According to our 2019 Future Focus report, 88% of marketers made “trust” their top brand priority; something which will continue into 2020 as consumer trust continues to decline. A rethink of personalization is on the horizon. Brands will look to improve customer experiences whilst complying with data and privacy requirements, with a view to building trust as well as driving business performance.

Marketing analytics: making marketing measurement more accessible to all

Stephen Hilton, Head of Analytics, BrightBlue

In recent years more and more companies, especially the larger ones, have developed and deployed measurement frameworks. As a result, business decisions in these firms are built on insight, allowing companies to operate with more confidence that they’re doing the right thing – and giving customers a better experience.

New technology, such as machine learning, means that analytics will continue to improve and become faster – and more importantly, more democratic. That is to say – not just the preserve of large corporations.

The improvements in technology that drive speed and scale for these larger companies are increasingly making these approaches accessible to smaller organizations – making them more able to grow and prosper.

This trend will accelerate the adoption of analytics across a broader range of businesses and will lead the continuing democratization of the technology to a wider, less specialist audience. Good news for these businesses and great news for consumers everywhere. 

Agencies that deliver data-led customer insight will be in high demand  

Matt Lacey, MD, Waypoint Partners

There’s a common thread to each of the predictions – customer-centricity. Over the last decade, marketing has been transitioning from a support service, to become business-critical as brands harness data in order to understand customer expectations, behaviors and create meaningful customer experiences. So why are marketing services agencies attractive targets? Because they are the solution – or at least, the winners are.

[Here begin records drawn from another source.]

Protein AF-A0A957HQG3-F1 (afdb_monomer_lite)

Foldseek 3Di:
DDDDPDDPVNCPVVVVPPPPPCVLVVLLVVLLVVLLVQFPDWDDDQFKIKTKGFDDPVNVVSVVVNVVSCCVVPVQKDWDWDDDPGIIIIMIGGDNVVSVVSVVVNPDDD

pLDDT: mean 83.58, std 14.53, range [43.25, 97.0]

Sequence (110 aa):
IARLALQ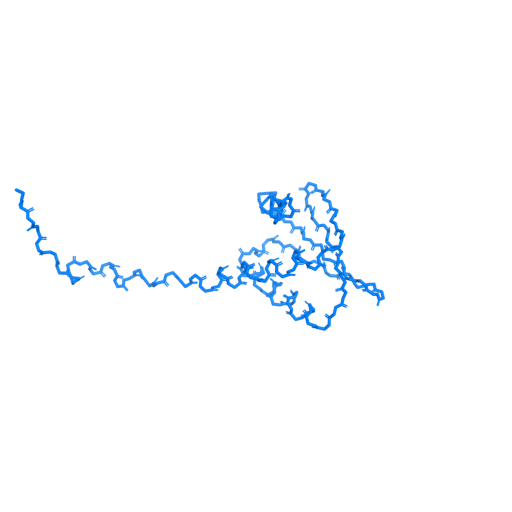PEDFPFLAQIGGHDDSALVRAQALSDRLIAAVNKIEREPDRIHMQLDWSTELGSVILEYIDMQRRFMPTAVLTLKFEPETVWLTIEGPPAYLQVLQNRTTSPT

Structure (mmCIF, N/CA/C/O backbone):
data_AF-A0A957HQG3-F1
#
_entry.id   AF-A0A957HQG3-F1
#
loop_
_atom_site.group_PDB
_atom_site.id
_atom_site.type_symbol
_atom_site.label_atom_id
_atom_site.label_alt_id
_atom_site.label_comp_id
_atom_site.label_asym_id
_atom_site.label_entity_id
_atom_site.label_seq_id
_atom_site.pdbx_PDB_ins_code
_atom_site.Cartn_x
_atom_site.Cartn_y
_atom_site.Cartn_z
_atom_site.occupancy
_atom_site.B_iso_or_equiv
_atom_site.auth_seq_id
_atom_site.auth_comp_id
_atom_site.auth_asym_id
_atom_site.auth_atom_id
_atom_site.pdbx_PDB_model_num
ATOM 1 N N . ILE A 1 1 ? 11.873 25.805 -47.704 1.00 47.84 1 ILE A N 1
ATOM 2 C CA . ILE A 1 1 ? 11.755 24.779 -46.639 1.00 47.84 1 ILE A CA 1
ATOM 3 C C . ILE A 1 1 ? 11.565 23.440 -47.338 1.00 47.84 1 ILE A C 1
ATOM 5 O O . ILE A 1 1 ? 10.535 23.257 -47.973 1.00 47.84 1 ILE A O 1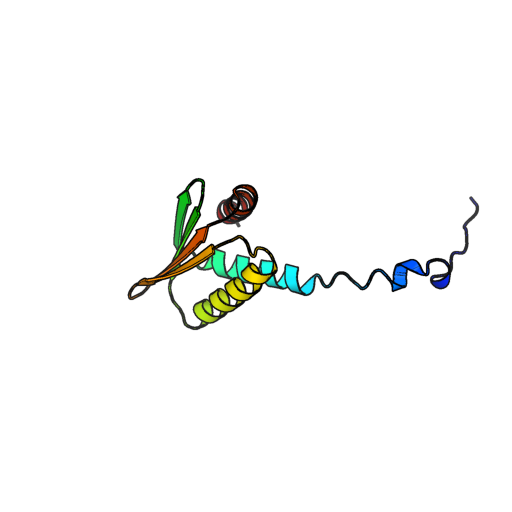
ATOM 9 N N . ALA A 1 2 ? 12.574 22.568 -47.326 1.00 44.12 2 ALA A N 1
ATOM 10 C CA . ALA A 1 2 ? 12.466 21.228 -47.901 1.00 44.12 2 ALA A CA 1
ATOM 11 C C . ALA A 1 2 ? 11.855 20.288 -46.850 1.00 44.12 2 ALA A C 1
ATOM 13 O O . ALA A 1 2 ? 12.354 20.225 -45.728 1.00 44.12 2 ALA A O 1
ATOM 14 N N . ARG A 1 3 ? 10.756 19.605 -47.185 1.00 56.34 3 ARG A N 1
ATOM 15 C CA . ARG A 1 3 ? 10.171 18.542 -46.355 1.00 56.34 3 ARG A CA 1
ATOM 16 C C . ARG A 1 3 ? 10.800 17.217 -46.781 1.00 56.34 3 ARG A C 1
ATOM 18 O O . ARG A 1 3 ? 10.645 16.836 -47.937 1.00 56.34 3 ARG A O 1
ATOM 25 N N . LEU A 1 4 ? 11.500 16.536 -45.874 1.00 57.50 4 LEU A N 1
ATOM 26 C CA . LEU A 1 4 ? 11.862 15.134 -46.085 1.00 57.50 4 LEU A CA 1
ATOM 27 C C . LEU A 1 4 ? 10.595 14.280 -45.956 1.00 57.50 4 LEU A C 1
ATOM 29 O O . LEU A 1 4 ? 9.893 14.363 -44.949 1.00 57.50 4 LEU A O 1
ATOM 33 N N . ALA A 1 5 ? 10.303 13.483 -46.983 1.00 66.25 5 ALA A N 1
ATOM 34 C CA . ALA A 1 5 ? 9.270 12.458 -46.940 1.00 66.25 5 ALA A CA 1
ATOM 35 C C . ALA A 1 5 ? 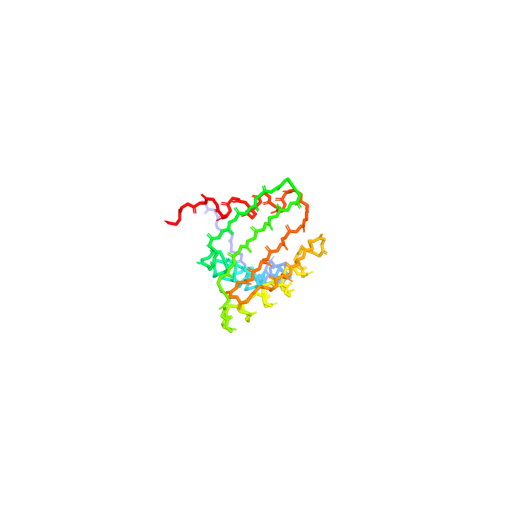9.859 11.226 -46.248 1.00 66.25 5 ALA A C 1
ATOM 37 O O . ALA A 1 5 ?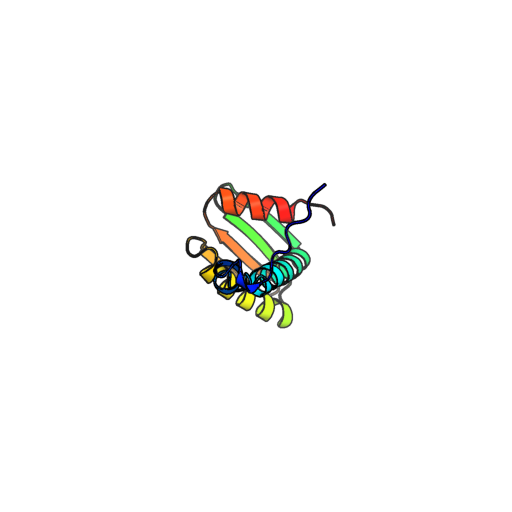 10.551 10.438 -46.881 1.00 66.25 5 ALA A O 1
ATOM 38 N N . LEU A 1 6 ? 9.643 11.124 -44.940 1.00 70.06 6 LEU A N 1
ATOM 39 C CA . LEU A 1 6 ? 10.035 9.962 -44.151 1.00 70.06 6 LEU A CA 1
ATOM 40 C C . LEU A 1 6 ? 8.873 8.966 -44.122 1.00 70.06 6 LEU A C 1
ATOM 42 O O . LEU A 1 6 ? 7.746 9.350 -43.799 1.00 70.06 6 LEU A O 1
ATOM 46 N N . GLN A 1 7 ? 9.143 7.711 -44.462 1.00 70.25 7 GLN A N 1
ATOM 47 C CA . GLN A 1 7 ? 8.210 6.598 -44.328 1.00 70.25 7 GLN A CA 1
ATOM 48 C C . GLN A 1 7 ? 8.423 5.905 -42.970 1.00 70.25 7 GLN A C 1
ATOM 50 O O . GLN A 1 7 ? 9.538 5.900 -42.449 1.00 70.25 7 GLN A O 1
ATOM 55 N N . PRO A 1 8 ? 7.389 5.295 -42.365 1.00 63.88 8 PRO A N 1
ATOM 56 C CA . PRO A 1 8 ? 7.516 4.604 -41.074 1.00 63.88 8 PRO A CA 1
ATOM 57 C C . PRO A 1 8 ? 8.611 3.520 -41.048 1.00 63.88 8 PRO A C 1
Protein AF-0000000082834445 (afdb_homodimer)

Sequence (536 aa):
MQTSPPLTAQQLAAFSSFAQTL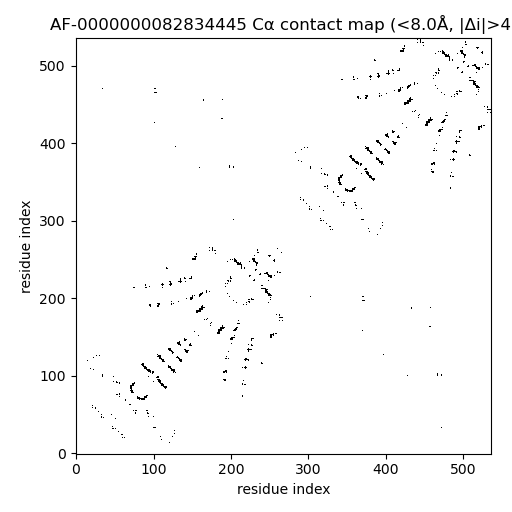ADQVRPLSRQWFRHPLMVETKADESPVTRADREVEQALREAIARQYPDHGIFGEEYGASHAEAEWVWSLDPIDGTRAFISGNPLWGTLLGLLHRGRPVLGLIDIPMMAERWLGVAGSPARLNGEPCRARPCTELGQAILYATSPDIFEGADLDAFEALARSVRMRRYGGDCYSYGLLASGHVDLVVEAGLQPYDYLALMPVIEGAGGVITDWSGQPLGLASQGRVIAAATPQLHREAMRMLGAAVTMQTSPPLTAQQLAAFSSFAQTLADQVRPLSRQWFRHPLMVETKADESPVTRADREVEQALREAIARQYPDHGIFGEEYGASHAEAEWVWSLDPIDGTRAFISGNPLWGTLLGLLHRGRPVLGLIDIPMMAERWLGVAGSPARLNGEPCRARPCTELGQAILYATSPDIFEGADLDAFEALARSVRMRRYGGDCYSYGLLASGHVDLVVEAGLQPYDYLALMPVIEGAGGVITDWSGQPLGLASQGRVIAAATPQLHREAMRMLGAAVT

Radius of gyration: 24.25 Å; Cα contacts (8 Å, |Δi|>4): 1273; chains: 2; bounding box: 57×86×63 Å

Secondary structure (DSSP, 8-state):
-----PPPHHHHHHHHHHHHHHHHHHHHHHHTTTT----TTS-TT--HHHHHHHHHHHHHHHHHHHH-TT-EEEETTTEEESTTSSEEEEEEEEE-HHHHHTT-S--EEEEEEEETTEEEEEEEEETTTTEEEEEETTS--EETTEE--------GGG-EEEES-GGG--HHHHHHHHHHHTTSSEEEE--THHHHHHHHTTS-SEEEE-S--HHHHTTHHHHHHHTT-EEE-TTSPPP-TT--S-EEEESSHHHHHHHHHHHHHHH-/-----PPPHHHHHHHHHHHHHHHHHHHHHHHTTTT----TTS-TT--HHHHHHHHHHHHHHHHHHHH-TT-EEEETTTEEESTTSSEEEEEEEEE-HHHHHTT-S--EEEEEEEETTEEEEEEEEETTTTEEEEEETTS--EETTEE--------GGG-EEEES-GGG--HHHHHHHHHHHTTSSEEEE--THHHHHHHHTTS-SEEEE-S--HHHHTTHHHHHHHTT-EEE-TTSPPP-TT--S-EEEESSHHHHHHHHHHHHHHH-

Structure (mmCIF, N/CA/C/O backbone):
data_AF-0000000082834445-model_v1
#
loop_
_entity.id
_entity.type
_entity.pdbx_description
1 polymer Histidinol-phosphatase
#
loop_
_atom_site.group_PDB
_atom_site.id
_atom_site.type_symbol
_atom_site.label_atom_id
_atom_site.label_alt_id
_atom_site.label_comp_id
_atom_site.label_asym_id
_atom_site.label_entity_id
_atom_site.label_seq_id
_atom_site.pdbx_PDB_ins_code
_atom_site.Cartn_x
_atom_site.Cartn_y
_atom_site.Cartn_z
_atom_site.occupancy
_atom_site.B_iso_or_equiv
_atom_site.auth_seq_id
_atom_site.auth_comp_id
_atom_site.auth_asym_id
_atom_site.auth_atom_id
_atom_site.pdbx_PDB_model_num
ATOM 1 N N . MET A 1 1 ? -9.492 43.844 22.406 1 35.41 1 MET A N 1
ATOM 2 C CA . MET A 1 1 ? -9.203 42.594 21.719 1 35.41 1 MET A CA 1
ATOM 3 C C . MET A 1 1 ? -9.883 42.562 20.344 1 35.41 1 MET A C 1
ATOM 5 O O . MET A 1 1 ? -11.109 42.594 20.266 1 35.41 1 MET A O 1
ATOM 9 N N . GLN A 1 2 ? -9.359 43.188 19.344 1 37.22 2 GLN A N 1
ATOM 10 C CA . GLN A 1 2 ? -9.992 43.281 18.047 1 37.22 2 GLN A CA 1
ATOM 11 C C . GLN A 1 2 ? -10.414 41.906 17.516 1 37.22 2 GLN A C 1
ATOM 13 O O . GLN A 1 2 ? -9.594 41 17.453 1 37.22 2 GLN A O 1
ATOM 18 N N . THR A 1 3 ? -11.547 41.469 17.688 1 42.56 3 THR A N 1
ATOM 19 C CA . THR A 1 3 ? -12.18 40.219 17.266 1 42.56 3 THR A CA 1
ATOM 20 C C . THR A 1 3 ? -11.945 39.969 15.781 1 42.56 3 THR A C 1
ATOM 22 O O . THR A 1 3 ? -12.32 40.781 14.945 1 42.56 3 THR A O 1
ATOM 25 N N . SER A 1 4 ? -10.781 39.5 15.406 1 50.72 4 SER A N 1
ATOM 26 C CA . SER A 1 4 ? -10.586 39.125 14.008 1 50.72 4 SER A CA 1
ATOM 27 C C . SER A 1 4 ? -11.875 38.562 13.406 1 50.72 4 SER A C 1
ATOM 29 O O . SER A 1 4 ? -12.609 37.812 14.07 1 50.72 4 SER A O 1
ATOM 31 N N . PRO A 1 5 ? -12.367 39.25 12.406 1 57.25 5 PRO A N 1
ATOM 32 C CA . PRO A 1 5 ? -13.594 38.75 11.773 1 57.25 5 PRO A CA 1
ATOM 33 C C . PRO A 1 5 ? -13.555 37.25 11.508 1 57.25 5 PRO A C 1
ATOM 35 O O . PRO A 1 5 ? -12.477 36.688 11.344 1 57.25 5 PRO A O 1
ATOM 38 N N . PRO A 1 6 ? -14.641 36.594 11.812 1 66.25 6 PRO A N 1
ATOM 39 C CA . PRO A 1 6 ? -14.766 35.156 11.531 1 66.25 6 PRO A CA 1
ATOM 40 C C . PRO A 1 6 ? -14.352 34.812 10.102 1 66.25 6 PRO A C 1
ATOM 42 O O . PRO A 1 6 ? -14.477 35.625 9.195 1 66.25 6 PRO A O 1
ATOM 45 N N . LEU A 1 7 ? -13.523 33.75 10.008 1 82.12 7 LEU A N 1
ATOM 46 C CA . LEU A 1 7 ? -13.164 33.25 8.68 1 82.12 7 LEU A CA 1
ATOM 47 C C . LEU A 1 7 ? -14.398 33.125 7.797 1 82.12 7 LEU A C 1
ATOM 49 O O . LEU A 1 7 ? -15.391 32.5 8.195 1 82.12 7 LEU A O 1
ATOM 53 N N . THR A 1 8 ? -14.406 33.812 6.668 1 85.44 8 THR A N 1
ATOM 54 C CA . THR A 1 8 ? -15.578 33.75 5.801 1 85.44 8 THR A CA 1
ATOM 55 C C . THR A 1 8 ? -15.508 32.531 4.887 1 85.44 8 THR A C 1
ATOM 57 O O . THR A 1 8 ? -14.422 32.031 4.602 1 85.44 8 THR A O 1
ATOM 60 N N . ALA A 1 9 ? -16.656 32.094 4.516 1 88.88 9 ALA A N 1
ATOM 61 C CA . ALA A 1 9 ? -16.766 30.984 3.564 1 88.88 9 ALA A CA 1
ATOM 62 C C . ALA A 1 9 ? -16.047 31.312 2.258 1 88.88 9 ALA A C 1
ATOM 64 O O . ALA A 1 9 ? -15.453 30.438 1.632 1 88.88 9 ALA A O 1
ATOM 65 N N . GLN A 1 10 ? -16.078 32.562 1.922 1 90.06 10 GLN A N 1
ATOM 66 C CA . GLN A 1 10 ? -15.445 33 0.686 1 90.06 10 GLN A CA 1
ATOM 67 C C . GLN A 1 10 ? -13.922 32.906 0.782 1 90.06 10 GLN A C 1
ATOM 69 O O . GLN A 1 10 ? -13.266 32.469 -0.172 1 90.06 10 GLN A O 1
ATOM 74 N N . GLN A 1 11 ? -13.414 33.25 1.907 1 93.44 11 GLN A N 1
ATOM 75 C CA . GLN A 1 11 ? -11.977 33.188 2.125 1 93.44 11 GLN A CA 1
ATOM 76 C C . GLN A 1 11 ? -11.492 31.734 2.094 1 93.44 11 GLN A C 1
ATOM 78 O O . GLN A 1 11 ? -10.492 31.422 1.442 1 93.44 11 GLN A O 1
ATOM 83 N N . LEU A 1 12 ? -12.234 30.891 2.697 1 95.06 12 LEU A N 1
ATOM 84 C CA . LEU A 1 12 ? -11.875 29.484 2.742 1 95.06 12 LEU A CA 1
ATOM 85 C C . LEU A 1 12 ? -11.977 28.844 1.359 1 95.06 12 LEU A C 1
ATOM 87 O O . LEU A 1 12 ? -11.156 28 0.995 1 95.06 12 LEU A O 1
ATOM 91 N N . ALA A 1 13 ? -12.93 29.297 0.614 1 95.81 13 ALA A N 1
ATOM 92 C CA . ALA A 1 13 ? -13.078 28.812 -0.753 1 95.81 13 ALA A CA 1
ATOM 93 C C . ALA A 1 13 ? -11.891 29.219 -1.619 1 95.81 13 ALA A C 1
ATOM 95 O O . ALA A 1 13 ? -11.438 28.438 -2.461 1 95.81 13 ALA A O 1
ATOM 96 N N . ALA A 1 14 ? -11.43 30.422 -1.415 1 97.06 14 ALA A N 1
ATOM 97 C CA . ALA A 1 14 ? -10.273 30.906 -2.164 1 97.06 14 ALA A CA 1
ATOM 98 C C . ALA A 1 14 ? -9.023 30.109 -1.811 1 97.06 14 ALA A C 1
ATOM 100 O O . ALA A 1 14 ? -8.25 29.719 -2.695 1 97.06 14 ALA A O 1
ATOM 101 N N . PHE A 1 15 ? -8.852 29.859 -0.509 1 98.19 15 PHE A N 1
ATOM 102 C CA . PHE A 1 15 ? -7.711 29.078 -0.059 1 98.19 15 PHE A CA 1
ATOM 103 C C . PHE A 1 15 ? -7.793 27.656 -0.591 1 98.19 15 PHE A C 1
ATOM 105 O O . PHE A 1 15 ? -6.781 27.078 -0.995 1 98.19 15 PHE A O 1
ATOM 112 N N . SER A 1 16 ? -8.992 27.141 -0.587 1 98.19 16 SER A N 1
ATOM 113 C CA . SER A 1 16 ? -9.227 25.797 -1.089 1 98.19 16 SER A CA 1
ATOM 114 C C . SER A 1 16 ? -8.852 25.688 -2.562 1 98.19 16 SER A C 1
ATOM 116 O O . SER A 1 16 ? -8.148 24.75 -2.961 1 98.19 16 SER A O 1
ATOM 118 N N . SER A 1 17 ? -9.281 26.609 -3.34 1 98.38 17 SER A N 1
ATOM 119 C CA . SER A 1 17 ? -8.969 26.625 -4.766 1 98.38 17 SER A CA 1
ATOM 120 C C . SER A 1 17 ? -7.465 26.766 -4.992 1 98.38 17 SER A C 1
ATOM 122 O O . SER A 1 17 ? -6.895 26.078 -5.844 1 98.38 17 SER A O 1
ATOM 124 N N . PHE A 1 18 ? -6.891 27.578 -4.23 1 98.75 18 PHE A N 1
ATOM 125 C CA . PHE A 1 18 ? -5.453 27.812 -4.352 1 98.75 18 PHE A CA 1
ATOM 126 C C . PHE A 1 18 ? -4.672 26.562 -3.994 1 98.75 18 PHE A C 1
ATOM 128 O O . PHE A 1 18 ? -3.746 26.172 -4.707 1 98.75 18 PHE A O 1
ATOM 135 N N . ALA A 1 19 ? -5.055 25.875 -2.93 1 98.88 19 ALA A N 1
ATOM 136 C CA . ALA A 1 19 ? -4.395 24.641 -2.51 1 98.88 19 ALA A CA 1
ATOM 137 C C . ALA A 1 19 ? -4.48 23.578 -3.596 1 98.88 19 ALA A C 1
ATOM 139 O O . ALA A 1 19 ? -3.502 22.875 -3.861 1 98.88 19 ALA A O 1
ATOM 140 N N . GLN A 1 20 ? -5.633 23.484 -4.207 1 98.75 20 GLN A N 1
ATOM 141 C CA . GLN A 1 20 ? -5.82 22.5 -5.266 1 98.75 20 GLN A CA 1
ATOM 142 C C . GLN A 1 20 ? -4.957 22.828 -6.48 1 98.75 20 GLN A C 1
ATOM 144 O O . GLN A 1 20 ? -4.383 21.938 -7.102 1 98.75 20 GLN A O 1
ATOM 149 N N . THR A 1 21 ? -4.855 24.094 -6.77 1 98.62 21 THR A N 1
ATOM 150 C CA . THR A 1 21 ? -3.99 24.531 -7.863 1 98.62 21 THR A CA 1
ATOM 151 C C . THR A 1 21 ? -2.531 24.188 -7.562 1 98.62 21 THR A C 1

The days of landgrab M&A are behind us, which means there won’t be a home for every agency but for the best and most innovative there will be a fiercely competitive market, with more active buyer types than ever. The winning agencies will be those whose curiosity shapes what’s coming next, who adopt new technologies and who find new ways to capture, interpret and, most importantly, put this data to use.

Specialists will do well in this market as acquisition-hungry groups (Stagwell, S4 Capital, Jellyfish and so on) take on a plethora of established brands in the worlds of marketing communications, management consulting, IT services/technology and even corporate brands themselves.

With this, we’ll see a range of deal sizes but expect most activity to be at the lower and upper ends; capability bolt-ons and in-fills at the lower end and full-scale new platforms at the other.

There are lots to be optimistic about as we move into 2020 and no doubt a few surprises along the way.